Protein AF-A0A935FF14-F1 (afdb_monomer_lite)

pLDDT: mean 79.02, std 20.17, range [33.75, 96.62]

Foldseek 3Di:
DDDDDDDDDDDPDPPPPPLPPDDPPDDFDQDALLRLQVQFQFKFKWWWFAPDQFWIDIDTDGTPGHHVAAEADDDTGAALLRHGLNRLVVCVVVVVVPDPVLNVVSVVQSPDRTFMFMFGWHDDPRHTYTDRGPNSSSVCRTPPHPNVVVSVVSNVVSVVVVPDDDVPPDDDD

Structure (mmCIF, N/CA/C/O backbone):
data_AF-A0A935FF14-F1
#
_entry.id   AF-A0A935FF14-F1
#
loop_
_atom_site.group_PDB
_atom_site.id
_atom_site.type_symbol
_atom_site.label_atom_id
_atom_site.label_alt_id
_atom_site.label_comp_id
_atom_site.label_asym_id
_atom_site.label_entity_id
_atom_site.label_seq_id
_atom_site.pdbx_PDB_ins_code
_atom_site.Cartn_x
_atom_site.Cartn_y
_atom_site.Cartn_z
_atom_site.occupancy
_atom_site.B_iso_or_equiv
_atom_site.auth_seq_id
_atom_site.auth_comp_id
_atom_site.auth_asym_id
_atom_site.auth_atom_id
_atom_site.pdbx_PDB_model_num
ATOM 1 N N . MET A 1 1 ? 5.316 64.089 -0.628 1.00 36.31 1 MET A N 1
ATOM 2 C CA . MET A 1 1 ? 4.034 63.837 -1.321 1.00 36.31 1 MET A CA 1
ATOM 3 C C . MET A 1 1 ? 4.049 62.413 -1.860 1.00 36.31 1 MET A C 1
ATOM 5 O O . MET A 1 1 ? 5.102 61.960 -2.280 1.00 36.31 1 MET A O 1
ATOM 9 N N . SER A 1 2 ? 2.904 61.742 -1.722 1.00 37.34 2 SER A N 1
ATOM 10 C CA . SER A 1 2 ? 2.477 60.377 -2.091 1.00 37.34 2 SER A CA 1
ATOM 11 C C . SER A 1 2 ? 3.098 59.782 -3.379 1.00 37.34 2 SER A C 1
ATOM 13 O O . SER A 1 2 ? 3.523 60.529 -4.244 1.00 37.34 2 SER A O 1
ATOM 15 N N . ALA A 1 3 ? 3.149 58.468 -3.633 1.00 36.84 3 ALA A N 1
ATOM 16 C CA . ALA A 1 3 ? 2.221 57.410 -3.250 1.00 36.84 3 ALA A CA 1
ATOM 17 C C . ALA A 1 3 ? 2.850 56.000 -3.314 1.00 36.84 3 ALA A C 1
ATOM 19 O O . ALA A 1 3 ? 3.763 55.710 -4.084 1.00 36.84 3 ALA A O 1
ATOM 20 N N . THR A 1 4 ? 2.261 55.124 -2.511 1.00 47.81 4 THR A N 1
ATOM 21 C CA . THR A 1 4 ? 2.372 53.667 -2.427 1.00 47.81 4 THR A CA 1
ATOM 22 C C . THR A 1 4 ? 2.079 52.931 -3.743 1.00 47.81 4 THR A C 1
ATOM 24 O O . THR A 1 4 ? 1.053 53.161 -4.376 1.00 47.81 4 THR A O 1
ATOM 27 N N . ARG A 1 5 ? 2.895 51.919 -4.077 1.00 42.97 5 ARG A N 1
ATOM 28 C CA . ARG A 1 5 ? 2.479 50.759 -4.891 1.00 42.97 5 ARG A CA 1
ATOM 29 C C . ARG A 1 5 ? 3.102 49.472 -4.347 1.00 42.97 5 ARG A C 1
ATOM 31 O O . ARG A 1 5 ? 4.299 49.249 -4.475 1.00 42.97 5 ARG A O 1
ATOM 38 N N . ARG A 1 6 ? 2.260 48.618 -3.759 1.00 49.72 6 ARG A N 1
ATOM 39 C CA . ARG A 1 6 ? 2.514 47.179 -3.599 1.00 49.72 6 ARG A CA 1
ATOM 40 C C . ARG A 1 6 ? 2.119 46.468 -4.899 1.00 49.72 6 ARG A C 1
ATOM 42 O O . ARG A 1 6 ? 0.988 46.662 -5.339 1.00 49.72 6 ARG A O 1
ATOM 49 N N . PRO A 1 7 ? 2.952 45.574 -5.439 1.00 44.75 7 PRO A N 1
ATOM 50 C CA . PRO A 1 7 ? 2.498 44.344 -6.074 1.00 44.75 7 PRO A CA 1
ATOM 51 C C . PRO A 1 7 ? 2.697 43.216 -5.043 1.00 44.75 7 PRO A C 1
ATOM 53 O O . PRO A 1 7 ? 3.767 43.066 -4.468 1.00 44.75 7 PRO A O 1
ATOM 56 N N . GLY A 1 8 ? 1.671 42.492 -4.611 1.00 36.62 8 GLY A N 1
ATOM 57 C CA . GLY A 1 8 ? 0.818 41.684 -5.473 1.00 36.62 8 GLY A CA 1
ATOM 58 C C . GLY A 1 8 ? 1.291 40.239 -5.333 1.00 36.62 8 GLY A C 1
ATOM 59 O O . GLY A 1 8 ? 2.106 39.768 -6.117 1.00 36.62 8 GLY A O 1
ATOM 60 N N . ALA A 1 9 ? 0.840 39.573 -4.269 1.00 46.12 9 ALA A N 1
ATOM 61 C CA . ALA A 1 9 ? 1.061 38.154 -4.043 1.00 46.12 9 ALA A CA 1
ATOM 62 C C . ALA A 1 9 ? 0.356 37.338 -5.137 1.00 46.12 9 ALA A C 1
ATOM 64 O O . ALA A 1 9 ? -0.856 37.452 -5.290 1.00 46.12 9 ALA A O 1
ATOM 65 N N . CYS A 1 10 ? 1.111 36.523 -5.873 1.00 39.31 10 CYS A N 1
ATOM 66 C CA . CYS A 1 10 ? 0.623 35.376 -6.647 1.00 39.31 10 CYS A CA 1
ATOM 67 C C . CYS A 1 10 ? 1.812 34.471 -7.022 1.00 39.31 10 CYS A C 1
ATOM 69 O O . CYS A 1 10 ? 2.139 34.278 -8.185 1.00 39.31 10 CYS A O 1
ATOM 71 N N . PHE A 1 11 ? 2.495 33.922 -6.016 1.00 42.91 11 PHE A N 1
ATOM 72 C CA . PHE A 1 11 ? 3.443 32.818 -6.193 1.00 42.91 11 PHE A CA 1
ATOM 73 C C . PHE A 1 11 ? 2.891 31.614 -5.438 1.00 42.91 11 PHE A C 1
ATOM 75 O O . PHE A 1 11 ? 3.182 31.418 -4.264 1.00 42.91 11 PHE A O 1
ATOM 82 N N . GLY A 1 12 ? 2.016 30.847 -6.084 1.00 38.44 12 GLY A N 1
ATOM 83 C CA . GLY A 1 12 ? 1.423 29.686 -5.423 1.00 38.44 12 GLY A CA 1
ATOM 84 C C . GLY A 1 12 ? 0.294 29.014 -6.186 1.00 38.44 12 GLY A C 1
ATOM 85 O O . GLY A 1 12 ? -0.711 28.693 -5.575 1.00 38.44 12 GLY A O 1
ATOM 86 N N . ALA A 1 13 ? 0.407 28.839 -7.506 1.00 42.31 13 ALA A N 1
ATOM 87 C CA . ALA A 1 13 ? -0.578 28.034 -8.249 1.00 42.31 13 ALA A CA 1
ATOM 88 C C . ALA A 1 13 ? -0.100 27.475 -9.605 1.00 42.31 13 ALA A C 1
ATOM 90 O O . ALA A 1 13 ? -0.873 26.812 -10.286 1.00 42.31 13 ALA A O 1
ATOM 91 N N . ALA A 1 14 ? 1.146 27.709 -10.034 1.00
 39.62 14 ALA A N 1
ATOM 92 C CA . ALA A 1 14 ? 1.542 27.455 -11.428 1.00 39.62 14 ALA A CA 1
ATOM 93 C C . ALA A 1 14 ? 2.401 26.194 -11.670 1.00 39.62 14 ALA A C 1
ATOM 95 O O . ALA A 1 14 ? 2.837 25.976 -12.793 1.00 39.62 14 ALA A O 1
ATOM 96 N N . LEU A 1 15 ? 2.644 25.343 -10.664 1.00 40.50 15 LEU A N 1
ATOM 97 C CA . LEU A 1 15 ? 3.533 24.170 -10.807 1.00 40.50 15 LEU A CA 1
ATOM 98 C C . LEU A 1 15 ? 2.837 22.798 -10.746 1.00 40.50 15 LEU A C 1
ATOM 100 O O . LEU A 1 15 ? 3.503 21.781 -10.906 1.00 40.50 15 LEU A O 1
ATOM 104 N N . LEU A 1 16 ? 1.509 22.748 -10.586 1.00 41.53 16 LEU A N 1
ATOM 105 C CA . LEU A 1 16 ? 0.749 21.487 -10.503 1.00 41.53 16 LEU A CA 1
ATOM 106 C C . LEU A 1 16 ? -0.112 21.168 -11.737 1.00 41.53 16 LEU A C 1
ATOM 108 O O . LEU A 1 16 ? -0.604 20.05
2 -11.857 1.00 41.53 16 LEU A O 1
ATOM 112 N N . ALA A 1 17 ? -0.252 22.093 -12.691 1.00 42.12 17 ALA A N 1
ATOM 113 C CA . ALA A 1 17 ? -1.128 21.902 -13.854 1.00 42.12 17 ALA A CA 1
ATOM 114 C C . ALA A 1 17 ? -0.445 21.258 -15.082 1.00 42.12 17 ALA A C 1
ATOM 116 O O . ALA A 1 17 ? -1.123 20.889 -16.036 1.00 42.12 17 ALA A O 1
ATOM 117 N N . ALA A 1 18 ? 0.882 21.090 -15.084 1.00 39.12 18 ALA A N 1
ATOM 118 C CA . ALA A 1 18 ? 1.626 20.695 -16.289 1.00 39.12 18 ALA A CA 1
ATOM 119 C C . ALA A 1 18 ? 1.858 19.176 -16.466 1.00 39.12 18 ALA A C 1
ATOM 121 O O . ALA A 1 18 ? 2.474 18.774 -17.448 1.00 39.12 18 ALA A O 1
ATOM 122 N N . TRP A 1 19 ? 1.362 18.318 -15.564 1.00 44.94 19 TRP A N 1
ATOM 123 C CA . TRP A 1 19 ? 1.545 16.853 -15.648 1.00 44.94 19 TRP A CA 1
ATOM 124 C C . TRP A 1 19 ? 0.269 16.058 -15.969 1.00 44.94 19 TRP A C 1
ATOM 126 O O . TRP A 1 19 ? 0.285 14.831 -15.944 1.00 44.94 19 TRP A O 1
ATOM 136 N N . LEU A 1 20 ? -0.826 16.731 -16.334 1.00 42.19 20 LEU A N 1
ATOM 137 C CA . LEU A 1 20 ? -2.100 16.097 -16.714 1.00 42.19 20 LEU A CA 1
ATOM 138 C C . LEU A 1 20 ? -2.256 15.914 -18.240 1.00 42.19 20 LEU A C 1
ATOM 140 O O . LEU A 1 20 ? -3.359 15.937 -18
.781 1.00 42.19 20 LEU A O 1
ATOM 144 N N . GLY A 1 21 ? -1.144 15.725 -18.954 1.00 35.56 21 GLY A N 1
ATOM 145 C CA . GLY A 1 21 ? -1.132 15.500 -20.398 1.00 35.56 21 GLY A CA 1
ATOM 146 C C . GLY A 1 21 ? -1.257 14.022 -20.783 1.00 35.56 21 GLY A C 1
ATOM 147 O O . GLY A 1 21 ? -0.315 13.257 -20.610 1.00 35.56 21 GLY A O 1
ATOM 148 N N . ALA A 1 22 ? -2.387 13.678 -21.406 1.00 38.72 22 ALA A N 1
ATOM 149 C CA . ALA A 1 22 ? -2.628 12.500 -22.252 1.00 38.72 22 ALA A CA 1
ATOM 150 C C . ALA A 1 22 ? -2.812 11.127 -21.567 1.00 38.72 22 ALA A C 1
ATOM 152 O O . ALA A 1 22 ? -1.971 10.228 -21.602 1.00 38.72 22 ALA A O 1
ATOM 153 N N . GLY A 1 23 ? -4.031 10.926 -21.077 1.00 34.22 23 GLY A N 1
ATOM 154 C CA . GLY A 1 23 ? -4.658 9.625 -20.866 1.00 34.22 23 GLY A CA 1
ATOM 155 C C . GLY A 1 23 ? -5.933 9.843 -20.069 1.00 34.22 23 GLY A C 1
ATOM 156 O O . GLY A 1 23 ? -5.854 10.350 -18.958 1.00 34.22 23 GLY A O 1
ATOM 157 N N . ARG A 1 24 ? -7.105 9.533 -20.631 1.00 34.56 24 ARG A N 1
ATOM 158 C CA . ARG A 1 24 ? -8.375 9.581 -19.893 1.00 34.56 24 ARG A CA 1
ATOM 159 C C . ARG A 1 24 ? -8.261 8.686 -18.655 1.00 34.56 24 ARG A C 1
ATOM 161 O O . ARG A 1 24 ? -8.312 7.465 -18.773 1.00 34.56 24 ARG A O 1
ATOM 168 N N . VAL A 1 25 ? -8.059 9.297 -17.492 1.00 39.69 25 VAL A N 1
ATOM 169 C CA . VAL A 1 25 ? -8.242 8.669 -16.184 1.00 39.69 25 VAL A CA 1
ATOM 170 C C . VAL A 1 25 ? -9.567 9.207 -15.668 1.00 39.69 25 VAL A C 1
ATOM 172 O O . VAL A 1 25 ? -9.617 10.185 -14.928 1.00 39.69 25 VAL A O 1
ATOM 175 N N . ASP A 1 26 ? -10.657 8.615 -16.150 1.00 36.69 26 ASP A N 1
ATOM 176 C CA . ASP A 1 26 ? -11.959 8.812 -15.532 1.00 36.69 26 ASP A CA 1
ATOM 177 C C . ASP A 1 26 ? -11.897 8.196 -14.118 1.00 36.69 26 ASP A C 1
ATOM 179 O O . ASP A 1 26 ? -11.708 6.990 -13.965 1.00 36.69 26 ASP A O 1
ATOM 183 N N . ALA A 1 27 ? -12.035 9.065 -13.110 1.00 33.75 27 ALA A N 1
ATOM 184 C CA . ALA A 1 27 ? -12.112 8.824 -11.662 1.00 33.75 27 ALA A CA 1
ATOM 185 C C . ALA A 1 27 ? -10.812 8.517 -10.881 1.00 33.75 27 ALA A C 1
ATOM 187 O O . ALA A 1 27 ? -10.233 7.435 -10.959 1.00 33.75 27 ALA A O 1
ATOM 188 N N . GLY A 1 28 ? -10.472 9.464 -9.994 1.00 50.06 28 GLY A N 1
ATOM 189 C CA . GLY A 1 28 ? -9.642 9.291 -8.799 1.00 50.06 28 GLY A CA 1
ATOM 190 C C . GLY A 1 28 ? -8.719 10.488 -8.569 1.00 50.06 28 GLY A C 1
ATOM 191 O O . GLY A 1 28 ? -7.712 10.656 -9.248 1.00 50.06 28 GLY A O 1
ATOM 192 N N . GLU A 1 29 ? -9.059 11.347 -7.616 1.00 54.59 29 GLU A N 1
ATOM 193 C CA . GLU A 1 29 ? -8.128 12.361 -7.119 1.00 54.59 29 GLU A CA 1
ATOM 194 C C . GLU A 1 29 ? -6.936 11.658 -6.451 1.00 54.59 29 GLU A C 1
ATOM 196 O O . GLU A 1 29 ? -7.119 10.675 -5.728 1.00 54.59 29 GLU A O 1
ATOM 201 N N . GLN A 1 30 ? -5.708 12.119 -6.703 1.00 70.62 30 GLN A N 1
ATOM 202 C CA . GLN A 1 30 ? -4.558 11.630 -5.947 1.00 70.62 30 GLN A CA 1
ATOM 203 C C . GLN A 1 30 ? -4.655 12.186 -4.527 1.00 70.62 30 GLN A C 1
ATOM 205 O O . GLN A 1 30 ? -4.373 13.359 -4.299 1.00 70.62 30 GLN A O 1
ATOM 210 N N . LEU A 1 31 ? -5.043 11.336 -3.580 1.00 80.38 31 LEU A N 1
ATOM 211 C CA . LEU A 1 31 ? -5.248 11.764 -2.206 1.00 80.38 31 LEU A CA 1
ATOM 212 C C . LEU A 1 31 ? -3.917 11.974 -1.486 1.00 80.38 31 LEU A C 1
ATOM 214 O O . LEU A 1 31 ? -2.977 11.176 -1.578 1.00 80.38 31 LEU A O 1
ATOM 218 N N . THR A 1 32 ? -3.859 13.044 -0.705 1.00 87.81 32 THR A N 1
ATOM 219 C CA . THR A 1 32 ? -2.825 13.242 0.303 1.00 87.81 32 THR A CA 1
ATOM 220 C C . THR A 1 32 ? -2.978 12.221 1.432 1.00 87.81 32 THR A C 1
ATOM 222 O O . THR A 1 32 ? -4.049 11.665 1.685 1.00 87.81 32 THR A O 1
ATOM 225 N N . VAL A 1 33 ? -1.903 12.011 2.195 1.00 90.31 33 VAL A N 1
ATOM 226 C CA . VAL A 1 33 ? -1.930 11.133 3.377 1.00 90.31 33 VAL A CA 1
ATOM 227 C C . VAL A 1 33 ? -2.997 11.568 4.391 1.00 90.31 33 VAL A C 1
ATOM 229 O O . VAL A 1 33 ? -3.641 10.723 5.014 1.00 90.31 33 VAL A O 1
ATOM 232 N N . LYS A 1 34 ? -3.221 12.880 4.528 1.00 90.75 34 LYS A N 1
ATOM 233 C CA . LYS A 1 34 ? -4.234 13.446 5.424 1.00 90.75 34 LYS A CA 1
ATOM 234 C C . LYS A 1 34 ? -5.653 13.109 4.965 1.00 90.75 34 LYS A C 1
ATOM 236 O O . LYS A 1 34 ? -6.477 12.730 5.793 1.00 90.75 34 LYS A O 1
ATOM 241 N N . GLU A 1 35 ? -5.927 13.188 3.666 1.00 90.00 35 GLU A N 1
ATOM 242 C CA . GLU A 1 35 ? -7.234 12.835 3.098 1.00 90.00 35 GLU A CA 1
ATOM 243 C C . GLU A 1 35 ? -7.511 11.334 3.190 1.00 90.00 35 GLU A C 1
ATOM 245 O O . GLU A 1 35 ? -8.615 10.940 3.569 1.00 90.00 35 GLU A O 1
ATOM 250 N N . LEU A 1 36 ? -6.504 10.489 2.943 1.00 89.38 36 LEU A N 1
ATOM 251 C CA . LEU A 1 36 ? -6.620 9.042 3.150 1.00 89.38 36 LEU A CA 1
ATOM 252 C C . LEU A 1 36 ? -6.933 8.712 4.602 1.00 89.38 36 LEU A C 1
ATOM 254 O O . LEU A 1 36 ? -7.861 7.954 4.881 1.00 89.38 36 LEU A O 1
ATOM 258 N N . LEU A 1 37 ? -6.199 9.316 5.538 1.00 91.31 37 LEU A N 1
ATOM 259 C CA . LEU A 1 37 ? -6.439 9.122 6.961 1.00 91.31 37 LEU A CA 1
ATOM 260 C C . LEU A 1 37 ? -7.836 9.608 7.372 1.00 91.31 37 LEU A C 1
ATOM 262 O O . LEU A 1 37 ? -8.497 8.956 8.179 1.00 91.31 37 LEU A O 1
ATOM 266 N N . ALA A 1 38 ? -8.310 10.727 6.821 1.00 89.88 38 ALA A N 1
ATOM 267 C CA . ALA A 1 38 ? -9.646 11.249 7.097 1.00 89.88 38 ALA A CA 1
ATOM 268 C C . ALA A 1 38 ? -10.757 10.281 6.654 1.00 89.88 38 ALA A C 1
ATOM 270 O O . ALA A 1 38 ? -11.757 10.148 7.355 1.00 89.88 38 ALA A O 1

§ WHAT TO DO
What is needed is a verbatim copy of every line in the records above from the one containing "ATOM 192 N N" down to the one containing "ATOM 234 C C", both included, and nothing more.

§ ANSWER SPACE
ATOM 192 N N . GLU A 1 29 ? -9.059 11.347 -7.616 1.00 54.59 29 GLU A N 1
ATOM 193 C CA . GLU A 1 29 ? -8.128 12.361 -7.119 1.00 54.59 29 GLU A CA 1
ATOM 194 C C . GLU A 1 29 ? -6.936 11.658 -6.451 1.00 54.59 29 GLU A C 1
ATOM 196 O O . GLU A 1 29 ? -7.119 10.675 -5.728 1.00 54.59 29 GLU A O 1
ATOM 201 N N . GLN A 1 30 ? -5.708 12.119 -6.703 1.00 70.62 30 GLN A N 1
ATOM 202 C CA . GLN A 1 30 ? -4.558 11.630 -5.947 1.00 70.62 30 GLN A CA 1
ATOM 203 C C . GLN A 1 30 ? -4.655 12.186 -4.527 1.00 70.62 30 GLN A C 1
ATOM 205 O O . GLN A 1 30 ? -4.373 13.359 -4.299 1.00 70.62 30 GLN A O 1
ATOM 210 N N . LEU A 1 31 ? -5.043 11.336 -3.580 1.00 80.38 31 LEU A N 1
ATOM 211 C CA . LEU A 1 31 ? -5.248 11.764 -2.206 1.00 80.38 31 LEU A CA 1
ATOM 212 C C . LEU A 1 31 ? -3.917 11.974 -1.486 1.00 80.38 31 LEU A C 1
ATOM 214 O O . LEU A 1 31 ? -2.977 11.176 -1.578 1.00 80.38 31 LEU A O 1
ATOM 218 N N . THR A 1 32 ? -3.859 13.044 -0.705 1.00 87.81 32 THR A N 1
ATOM 219 C CA . THR A 1 32 ? -2.825 13.242 0.303 1.00 87.81 32 THR A CA 1
ATOM 220 C C . THR A 1 32 ? -2.978 12.221 1.432 1.00 87.81 32 THR A C 1
ATOM 222 O O . THR A 1 32 ? -4.049 11.665 1.685 1.00 87.81 32 THR A O 1
ATOM 225 N N . VAL A 1 33 ? -1.903 12.011 2.195 1.00 90.31 33 VAL A N 1
ATOM 226 C CA . VAL A 1 33 ? -1.930 11.133 3.377 1.00 90.31 33 VAL A CA 1
ATOM 227 C C . VAL A 1 33 ? -2.997 11.568 4.391 1.00 90.31 33 VAL A C 1
ATOM 229 O O . VAL A 1 33 ? -3.641 10.723 5.014 1.00 90.31 33 VAL A O 1
ATOM 232 N N . LYS A 1 34 ? -3.221 12.880 4.528 1.00 90.75 34 LYS A N 1
ATOM 233 C CA . LYS A 1 34 ? -4.234 13.446 5.424 1.00 90.75 34 LYS A CA 1
ATOM 234 C C . LYS A 1 34 ? -5.653 13.109 4.965 1.00 90.75 34 LYS A C 1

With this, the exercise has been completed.